* [Items from a dataset]:
◇ ◇ ◇ ◇
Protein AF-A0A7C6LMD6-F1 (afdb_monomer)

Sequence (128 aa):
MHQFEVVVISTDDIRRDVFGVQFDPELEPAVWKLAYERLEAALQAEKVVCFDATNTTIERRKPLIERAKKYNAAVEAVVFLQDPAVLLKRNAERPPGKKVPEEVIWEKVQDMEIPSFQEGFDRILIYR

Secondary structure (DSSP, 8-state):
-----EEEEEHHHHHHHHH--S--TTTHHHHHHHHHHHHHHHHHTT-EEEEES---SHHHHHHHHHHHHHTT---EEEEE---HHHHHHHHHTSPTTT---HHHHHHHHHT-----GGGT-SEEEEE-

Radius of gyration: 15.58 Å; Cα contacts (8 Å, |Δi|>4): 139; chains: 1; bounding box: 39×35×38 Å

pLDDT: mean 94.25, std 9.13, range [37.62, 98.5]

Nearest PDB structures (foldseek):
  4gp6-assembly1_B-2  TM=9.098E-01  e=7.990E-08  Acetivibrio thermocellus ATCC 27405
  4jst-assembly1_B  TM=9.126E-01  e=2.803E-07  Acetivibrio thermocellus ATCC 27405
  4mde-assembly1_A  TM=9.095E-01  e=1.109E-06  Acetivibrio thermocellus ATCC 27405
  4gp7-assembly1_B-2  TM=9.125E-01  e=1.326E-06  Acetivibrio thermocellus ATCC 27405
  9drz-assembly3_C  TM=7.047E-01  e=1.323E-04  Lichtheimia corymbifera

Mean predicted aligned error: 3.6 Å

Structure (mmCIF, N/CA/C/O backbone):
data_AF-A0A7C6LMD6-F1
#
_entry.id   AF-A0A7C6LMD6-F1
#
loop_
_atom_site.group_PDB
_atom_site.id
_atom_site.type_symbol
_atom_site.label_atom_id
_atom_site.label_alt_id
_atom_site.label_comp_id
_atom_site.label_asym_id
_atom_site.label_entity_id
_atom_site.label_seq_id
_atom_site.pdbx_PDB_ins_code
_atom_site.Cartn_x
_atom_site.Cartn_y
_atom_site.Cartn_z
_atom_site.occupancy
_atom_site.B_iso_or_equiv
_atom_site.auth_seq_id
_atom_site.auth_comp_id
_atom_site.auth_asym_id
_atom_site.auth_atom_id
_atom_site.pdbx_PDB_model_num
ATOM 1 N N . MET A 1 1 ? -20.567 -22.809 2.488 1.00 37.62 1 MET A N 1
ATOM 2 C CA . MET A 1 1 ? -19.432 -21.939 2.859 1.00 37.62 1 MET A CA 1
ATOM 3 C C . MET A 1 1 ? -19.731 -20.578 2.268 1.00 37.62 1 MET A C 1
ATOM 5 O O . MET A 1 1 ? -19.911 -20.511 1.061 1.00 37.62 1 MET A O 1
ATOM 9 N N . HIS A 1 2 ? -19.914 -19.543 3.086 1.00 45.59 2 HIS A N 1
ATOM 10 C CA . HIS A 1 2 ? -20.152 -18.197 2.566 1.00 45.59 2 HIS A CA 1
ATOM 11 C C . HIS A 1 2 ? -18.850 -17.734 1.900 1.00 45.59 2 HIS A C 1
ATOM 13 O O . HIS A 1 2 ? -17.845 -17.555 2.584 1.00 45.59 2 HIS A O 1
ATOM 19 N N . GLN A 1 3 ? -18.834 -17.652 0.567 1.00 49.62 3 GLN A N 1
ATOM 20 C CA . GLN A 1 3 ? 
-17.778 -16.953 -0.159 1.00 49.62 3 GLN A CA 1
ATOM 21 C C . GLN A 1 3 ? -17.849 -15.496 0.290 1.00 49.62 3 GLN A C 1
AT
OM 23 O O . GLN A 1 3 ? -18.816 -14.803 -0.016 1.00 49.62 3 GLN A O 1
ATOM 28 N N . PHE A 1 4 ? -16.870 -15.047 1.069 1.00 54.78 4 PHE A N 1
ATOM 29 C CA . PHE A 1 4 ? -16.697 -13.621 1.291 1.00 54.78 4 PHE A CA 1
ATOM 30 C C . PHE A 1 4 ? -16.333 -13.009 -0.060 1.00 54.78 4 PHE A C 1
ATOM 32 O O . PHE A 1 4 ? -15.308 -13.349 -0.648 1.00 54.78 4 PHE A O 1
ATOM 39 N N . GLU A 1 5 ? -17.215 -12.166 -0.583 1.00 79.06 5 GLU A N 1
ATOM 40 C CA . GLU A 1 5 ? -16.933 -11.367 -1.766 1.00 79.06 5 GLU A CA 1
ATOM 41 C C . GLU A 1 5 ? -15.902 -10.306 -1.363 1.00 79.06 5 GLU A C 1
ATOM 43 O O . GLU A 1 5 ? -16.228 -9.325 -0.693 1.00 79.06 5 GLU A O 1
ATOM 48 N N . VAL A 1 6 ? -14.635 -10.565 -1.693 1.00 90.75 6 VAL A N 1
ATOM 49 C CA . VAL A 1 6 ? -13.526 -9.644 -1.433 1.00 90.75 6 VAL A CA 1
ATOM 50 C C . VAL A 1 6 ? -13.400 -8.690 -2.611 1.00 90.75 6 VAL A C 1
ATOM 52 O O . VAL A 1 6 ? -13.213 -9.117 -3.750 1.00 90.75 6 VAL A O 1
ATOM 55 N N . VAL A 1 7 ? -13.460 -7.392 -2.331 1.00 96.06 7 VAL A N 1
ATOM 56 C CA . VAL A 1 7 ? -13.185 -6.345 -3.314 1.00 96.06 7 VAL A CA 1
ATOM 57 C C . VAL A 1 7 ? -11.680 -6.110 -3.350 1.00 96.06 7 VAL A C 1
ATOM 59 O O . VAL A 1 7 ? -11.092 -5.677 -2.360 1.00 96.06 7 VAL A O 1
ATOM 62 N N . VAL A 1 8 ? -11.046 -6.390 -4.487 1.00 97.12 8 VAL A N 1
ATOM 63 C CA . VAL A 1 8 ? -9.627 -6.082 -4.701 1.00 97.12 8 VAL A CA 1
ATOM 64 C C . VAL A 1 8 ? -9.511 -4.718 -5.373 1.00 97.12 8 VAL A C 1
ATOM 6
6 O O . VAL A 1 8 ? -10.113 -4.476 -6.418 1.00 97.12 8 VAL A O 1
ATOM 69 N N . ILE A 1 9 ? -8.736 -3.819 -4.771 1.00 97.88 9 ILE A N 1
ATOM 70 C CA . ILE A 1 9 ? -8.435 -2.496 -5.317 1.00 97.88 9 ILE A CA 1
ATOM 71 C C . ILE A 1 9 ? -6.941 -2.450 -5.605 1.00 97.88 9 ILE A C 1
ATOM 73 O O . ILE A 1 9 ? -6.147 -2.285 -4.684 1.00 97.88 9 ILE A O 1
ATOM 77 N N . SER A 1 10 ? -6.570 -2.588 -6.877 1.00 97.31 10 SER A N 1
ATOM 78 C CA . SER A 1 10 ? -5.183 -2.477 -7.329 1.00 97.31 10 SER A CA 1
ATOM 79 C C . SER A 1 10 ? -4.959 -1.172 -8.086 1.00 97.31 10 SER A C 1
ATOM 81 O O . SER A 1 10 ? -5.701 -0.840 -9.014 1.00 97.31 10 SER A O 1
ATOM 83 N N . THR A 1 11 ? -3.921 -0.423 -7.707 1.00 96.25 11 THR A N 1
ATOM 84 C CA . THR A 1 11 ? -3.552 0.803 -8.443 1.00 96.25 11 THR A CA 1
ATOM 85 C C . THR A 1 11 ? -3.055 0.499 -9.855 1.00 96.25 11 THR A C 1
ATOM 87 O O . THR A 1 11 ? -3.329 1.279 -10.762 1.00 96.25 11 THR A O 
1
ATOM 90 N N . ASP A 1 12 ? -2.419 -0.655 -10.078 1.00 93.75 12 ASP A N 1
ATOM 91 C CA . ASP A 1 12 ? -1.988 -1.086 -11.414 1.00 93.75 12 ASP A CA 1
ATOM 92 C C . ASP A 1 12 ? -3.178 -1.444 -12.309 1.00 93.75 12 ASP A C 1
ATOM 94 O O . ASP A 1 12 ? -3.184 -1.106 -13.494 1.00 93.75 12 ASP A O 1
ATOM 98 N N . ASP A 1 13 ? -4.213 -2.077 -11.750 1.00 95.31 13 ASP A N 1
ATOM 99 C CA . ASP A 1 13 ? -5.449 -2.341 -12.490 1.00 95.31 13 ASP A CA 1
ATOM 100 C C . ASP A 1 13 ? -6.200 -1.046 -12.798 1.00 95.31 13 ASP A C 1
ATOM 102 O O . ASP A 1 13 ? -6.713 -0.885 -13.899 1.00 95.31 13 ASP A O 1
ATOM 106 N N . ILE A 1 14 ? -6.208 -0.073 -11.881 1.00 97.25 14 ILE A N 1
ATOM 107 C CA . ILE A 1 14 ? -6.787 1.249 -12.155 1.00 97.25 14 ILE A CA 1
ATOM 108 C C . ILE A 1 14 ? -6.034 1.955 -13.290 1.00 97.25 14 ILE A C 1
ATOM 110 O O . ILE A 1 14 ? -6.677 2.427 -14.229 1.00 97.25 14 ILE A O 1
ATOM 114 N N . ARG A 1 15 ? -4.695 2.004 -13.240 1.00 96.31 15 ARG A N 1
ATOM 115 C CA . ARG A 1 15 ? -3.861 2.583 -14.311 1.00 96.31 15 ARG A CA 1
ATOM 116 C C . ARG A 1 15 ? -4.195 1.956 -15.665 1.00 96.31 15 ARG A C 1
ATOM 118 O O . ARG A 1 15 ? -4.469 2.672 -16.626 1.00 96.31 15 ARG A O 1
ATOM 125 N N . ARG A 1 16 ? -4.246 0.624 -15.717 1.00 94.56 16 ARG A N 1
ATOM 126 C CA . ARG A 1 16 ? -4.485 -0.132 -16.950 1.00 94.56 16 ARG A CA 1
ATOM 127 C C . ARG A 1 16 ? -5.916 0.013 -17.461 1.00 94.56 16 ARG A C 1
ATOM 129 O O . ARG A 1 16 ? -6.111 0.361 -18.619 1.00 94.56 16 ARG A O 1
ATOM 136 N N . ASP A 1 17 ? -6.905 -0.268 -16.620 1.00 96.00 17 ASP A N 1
◇ ◇ ◇ ◇
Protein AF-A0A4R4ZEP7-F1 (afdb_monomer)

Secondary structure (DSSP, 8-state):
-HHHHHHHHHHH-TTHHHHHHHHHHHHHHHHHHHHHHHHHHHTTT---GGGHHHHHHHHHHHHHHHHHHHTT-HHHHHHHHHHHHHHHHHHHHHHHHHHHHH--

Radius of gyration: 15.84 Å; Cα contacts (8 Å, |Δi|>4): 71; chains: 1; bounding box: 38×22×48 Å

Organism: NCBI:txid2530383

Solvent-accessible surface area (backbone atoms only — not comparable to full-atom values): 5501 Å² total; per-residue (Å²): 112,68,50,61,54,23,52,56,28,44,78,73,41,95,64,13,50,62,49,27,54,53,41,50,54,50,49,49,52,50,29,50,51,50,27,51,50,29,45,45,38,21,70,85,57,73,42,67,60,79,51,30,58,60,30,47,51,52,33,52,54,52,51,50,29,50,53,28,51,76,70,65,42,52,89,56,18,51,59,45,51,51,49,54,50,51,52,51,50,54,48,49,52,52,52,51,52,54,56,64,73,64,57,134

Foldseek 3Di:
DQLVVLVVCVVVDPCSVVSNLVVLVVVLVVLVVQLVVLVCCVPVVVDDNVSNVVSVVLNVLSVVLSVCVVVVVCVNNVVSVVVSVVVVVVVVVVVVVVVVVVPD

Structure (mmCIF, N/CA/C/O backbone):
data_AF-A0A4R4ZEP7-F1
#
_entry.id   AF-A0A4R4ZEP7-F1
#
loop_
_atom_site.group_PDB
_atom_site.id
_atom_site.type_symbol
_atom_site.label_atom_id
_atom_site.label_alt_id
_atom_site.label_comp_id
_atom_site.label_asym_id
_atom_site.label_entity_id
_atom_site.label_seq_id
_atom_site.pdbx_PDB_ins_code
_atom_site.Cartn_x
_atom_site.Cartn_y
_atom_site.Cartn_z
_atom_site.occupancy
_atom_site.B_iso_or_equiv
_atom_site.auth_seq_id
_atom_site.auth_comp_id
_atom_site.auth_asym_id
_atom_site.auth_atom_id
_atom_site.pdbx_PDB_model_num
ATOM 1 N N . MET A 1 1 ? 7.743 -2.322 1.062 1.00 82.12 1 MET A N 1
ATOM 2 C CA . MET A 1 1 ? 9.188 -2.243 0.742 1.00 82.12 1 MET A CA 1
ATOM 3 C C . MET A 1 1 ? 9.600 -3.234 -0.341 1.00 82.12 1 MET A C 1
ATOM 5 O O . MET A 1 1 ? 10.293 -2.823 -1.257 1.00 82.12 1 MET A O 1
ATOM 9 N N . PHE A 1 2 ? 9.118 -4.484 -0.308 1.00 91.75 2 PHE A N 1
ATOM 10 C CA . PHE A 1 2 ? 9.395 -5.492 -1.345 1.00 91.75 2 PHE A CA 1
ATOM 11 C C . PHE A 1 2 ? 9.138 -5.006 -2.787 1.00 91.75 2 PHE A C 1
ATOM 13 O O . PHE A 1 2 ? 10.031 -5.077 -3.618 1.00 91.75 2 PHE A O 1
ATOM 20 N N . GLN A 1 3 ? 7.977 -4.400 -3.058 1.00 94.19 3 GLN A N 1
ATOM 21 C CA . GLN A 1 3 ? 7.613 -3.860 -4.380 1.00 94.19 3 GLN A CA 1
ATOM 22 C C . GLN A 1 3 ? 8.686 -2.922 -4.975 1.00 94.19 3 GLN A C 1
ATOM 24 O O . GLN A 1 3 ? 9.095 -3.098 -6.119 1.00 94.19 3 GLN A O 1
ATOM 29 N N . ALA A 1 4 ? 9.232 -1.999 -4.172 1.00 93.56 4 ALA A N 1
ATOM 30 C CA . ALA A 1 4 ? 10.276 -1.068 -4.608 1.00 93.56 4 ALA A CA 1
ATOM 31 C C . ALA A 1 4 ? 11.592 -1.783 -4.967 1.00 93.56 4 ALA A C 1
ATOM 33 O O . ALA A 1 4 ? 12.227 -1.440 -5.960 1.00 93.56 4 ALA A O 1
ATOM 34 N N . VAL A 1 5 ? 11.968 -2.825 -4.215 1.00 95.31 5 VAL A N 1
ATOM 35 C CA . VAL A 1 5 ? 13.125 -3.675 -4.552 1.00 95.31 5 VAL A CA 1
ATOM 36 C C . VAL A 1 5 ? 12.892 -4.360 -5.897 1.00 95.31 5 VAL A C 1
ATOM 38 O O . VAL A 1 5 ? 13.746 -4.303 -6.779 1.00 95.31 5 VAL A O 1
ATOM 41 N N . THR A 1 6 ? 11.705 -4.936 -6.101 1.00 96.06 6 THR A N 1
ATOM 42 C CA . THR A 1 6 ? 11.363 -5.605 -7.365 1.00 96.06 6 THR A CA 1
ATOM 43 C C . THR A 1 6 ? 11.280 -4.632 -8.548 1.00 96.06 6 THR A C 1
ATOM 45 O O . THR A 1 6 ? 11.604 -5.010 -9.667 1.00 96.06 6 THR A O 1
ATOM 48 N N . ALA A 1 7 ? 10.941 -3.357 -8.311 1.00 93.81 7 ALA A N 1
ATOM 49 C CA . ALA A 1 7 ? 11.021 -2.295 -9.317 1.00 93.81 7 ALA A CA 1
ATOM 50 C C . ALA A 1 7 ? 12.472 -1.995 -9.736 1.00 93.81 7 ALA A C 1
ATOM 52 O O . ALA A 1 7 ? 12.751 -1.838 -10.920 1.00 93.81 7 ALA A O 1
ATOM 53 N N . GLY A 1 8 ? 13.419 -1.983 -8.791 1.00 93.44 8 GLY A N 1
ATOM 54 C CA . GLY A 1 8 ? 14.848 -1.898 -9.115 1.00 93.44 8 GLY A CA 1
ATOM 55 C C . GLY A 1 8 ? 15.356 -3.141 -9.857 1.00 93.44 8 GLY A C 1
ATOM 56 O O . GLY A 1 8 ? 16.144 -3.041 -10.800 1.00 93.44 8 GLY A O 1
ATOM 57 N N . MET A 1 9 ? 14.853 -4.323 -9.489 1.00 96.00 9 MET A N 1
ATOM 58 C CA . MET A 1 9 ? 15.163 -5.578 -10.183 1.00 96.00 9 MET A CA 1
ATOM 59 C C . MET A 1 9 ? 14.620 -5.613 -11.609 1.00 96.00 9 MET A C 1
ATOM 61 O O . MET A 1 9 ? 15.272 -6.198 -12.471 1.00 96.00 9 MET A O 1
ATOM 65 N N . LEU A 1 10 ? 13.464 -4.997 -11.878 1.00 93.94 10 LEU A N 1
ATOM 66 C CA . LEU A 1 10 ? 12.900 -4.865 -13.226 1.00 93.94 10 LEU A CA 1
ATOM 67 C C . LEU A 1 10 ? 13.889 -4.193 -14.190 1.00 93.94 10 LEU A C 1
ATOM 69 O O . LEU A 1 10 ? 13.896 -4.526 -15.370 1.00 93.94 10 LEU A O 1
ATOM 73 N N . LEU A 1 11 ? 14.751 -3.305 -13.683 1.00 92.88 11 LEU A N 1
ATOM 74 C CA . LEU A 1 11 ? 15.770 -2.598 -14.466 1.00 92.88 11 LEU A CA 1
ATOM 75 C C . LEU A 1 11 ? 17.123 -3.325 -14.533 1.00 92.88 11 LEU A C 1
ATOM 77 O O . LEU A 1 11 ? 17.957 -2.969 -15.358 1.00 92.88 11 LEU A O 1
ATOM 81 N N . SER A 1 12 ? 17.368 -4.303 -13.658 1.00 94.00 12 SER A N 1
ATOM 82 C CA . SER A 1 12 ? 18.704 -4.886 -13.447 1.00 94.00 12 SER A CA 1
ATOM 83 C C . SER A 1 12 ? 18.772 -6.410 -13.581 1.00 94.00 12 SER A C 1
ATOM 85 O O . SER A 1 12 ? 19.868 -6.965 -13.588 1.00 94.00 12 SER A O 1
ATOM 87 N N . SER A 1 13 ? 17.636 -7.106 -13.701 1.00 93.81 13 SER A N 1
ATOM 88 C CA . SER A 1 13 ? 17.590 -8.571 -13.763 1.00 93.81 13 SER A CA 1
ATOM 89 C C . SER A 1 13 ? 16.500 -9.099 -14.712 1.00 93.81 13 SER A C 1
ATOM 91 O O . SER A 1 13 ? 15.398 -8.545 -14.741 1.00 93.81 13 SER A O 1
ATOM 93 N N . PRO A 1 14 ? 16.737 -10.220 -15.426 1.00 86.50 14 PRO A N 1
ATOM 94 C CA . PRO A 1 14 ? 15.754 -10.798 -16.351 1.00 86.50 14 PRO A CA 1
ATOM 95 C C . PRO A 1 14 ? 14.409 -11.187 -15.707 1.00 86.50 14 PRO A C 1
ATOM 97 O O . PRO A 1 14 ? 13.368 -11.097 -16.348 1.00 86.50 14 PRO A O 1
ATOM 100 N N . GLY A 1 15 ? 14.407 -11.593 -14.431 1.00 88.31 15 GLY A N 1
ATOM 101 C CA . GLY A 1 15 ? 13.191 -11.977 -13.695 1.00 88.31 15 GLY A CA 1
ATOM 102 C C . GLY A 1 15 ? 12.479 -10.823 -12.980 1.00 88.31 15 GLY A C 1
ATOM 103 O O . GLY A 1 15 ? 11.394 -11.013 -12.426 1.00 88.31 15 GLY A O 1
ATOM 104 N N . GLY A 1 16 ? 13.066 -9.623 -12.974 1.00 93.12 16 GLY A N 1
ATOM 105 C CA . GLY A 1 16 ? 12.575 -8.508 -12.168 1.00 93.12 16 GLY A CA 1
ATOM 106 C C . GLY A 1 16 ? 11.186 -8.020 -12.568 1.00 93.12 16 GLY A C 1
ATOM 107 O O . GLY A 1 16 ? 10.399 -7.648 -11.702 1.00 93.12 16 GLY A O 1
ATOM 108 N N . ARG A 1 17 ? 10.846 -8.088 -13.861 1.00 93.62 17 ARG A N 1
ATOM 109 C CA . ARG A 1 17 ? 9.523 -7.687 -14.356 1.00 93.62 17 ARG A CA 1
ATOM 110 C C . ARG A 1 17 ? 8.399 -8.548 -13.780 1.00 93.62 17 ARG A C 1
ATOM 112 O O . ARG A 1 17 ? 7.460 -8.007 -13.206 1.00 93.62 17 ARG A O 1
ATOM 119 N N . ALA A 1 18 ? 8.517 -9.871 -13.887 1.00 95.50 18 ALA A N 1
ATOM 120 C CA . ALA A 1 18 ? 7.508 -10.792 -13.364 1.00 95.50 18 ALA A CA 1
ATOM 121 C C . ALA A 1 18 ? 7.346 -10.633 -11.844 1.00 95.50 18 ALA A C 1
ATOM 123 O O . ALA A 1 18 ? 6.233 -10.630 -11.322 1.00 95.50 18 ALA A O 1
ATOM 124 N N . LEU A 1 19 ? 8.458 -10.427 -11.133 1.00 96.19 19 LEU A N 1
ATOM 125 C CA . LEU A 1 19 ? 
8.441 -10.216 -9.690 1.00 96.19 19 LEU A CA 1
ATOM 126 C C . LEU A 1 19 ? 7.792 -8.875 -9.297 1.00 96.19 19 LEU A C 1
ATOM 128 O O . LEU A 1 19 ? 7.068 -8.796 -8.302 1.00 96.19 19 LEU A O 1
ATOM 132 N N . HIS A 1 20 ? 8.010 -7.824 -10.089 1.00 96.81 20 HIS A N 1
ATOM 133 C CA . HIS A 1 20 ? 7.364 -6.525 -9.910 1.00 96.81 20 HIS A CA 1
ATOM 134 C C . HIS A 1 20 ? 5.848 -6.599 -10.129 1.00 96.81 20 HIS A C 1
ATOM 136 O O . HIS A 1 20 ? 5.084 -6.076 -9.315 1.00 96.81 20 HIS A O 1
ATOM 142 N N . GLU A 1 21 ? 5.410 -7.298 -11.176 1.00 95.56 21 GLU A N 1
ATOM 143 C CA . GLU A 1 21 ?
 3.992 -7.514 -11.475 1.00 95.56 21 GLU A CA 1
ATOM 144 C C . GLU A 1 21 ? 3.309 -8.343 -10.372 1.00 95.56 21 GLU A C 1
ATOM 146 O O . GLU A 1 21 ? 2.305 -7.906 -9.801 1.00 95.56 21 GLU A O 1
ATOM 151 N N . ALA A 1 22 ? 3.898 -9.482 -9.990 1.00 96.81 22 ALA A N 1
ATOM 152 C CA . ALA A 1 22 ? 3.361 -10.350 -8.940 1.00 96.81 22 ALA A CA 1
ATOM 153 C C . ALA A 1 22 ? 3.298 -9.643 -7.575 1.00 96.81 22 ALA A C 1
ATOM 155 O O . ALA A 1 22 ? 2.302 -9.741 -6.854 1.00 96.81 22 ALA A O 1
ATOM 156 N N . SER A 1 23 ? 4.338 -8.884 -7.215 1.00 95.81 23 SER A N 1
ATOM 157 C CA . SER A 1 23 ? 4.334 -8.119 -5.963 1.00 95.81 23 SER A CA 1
◇ ◇ ◇ ◇
Retype exactly, and only, the lines above from the one where "Protein AF-A0A7C6LMD6-F1 (afdb_monomer)" occurs up to and including the one where "pLDDT: mean 94.25, std" occurs.

* [Answer for the task]:
Protein AF-A0A7C6LMD6-F1 (afdb_monomer)

Sequence (128 aa):
MHQFEVVVISTDDIRRDVFGVQFDPELEPAVWKLAYERLEAALQAEKVVCFDATNTTIERRKPLIERAKKYNAAVEAVVFLQDPAVLLKRNAERPPGKKVPEEVIWEKVQDMEIPSFQEGFDRILIYR

Secondary structure (DSSP, 8-state):
-----EEEEEHHHHHHHHH--S--TTTHHHHHHHHHHHHHHHHHTT-EEEEES---SHHHHHHHHHHHHHTT---EEEEE---HHHHHHHHHTSPTTT---HHHHHHHHHT-----GGGT-SEEEEE-

Radius of gyration: 15.58 Å; Cα contacts (8 Å, |Δi|>4): 139; chains: 1; bounding box: 39×35×38 Å

pLDDT: mean 94.25, std 9.13, range [37.62, 98.5]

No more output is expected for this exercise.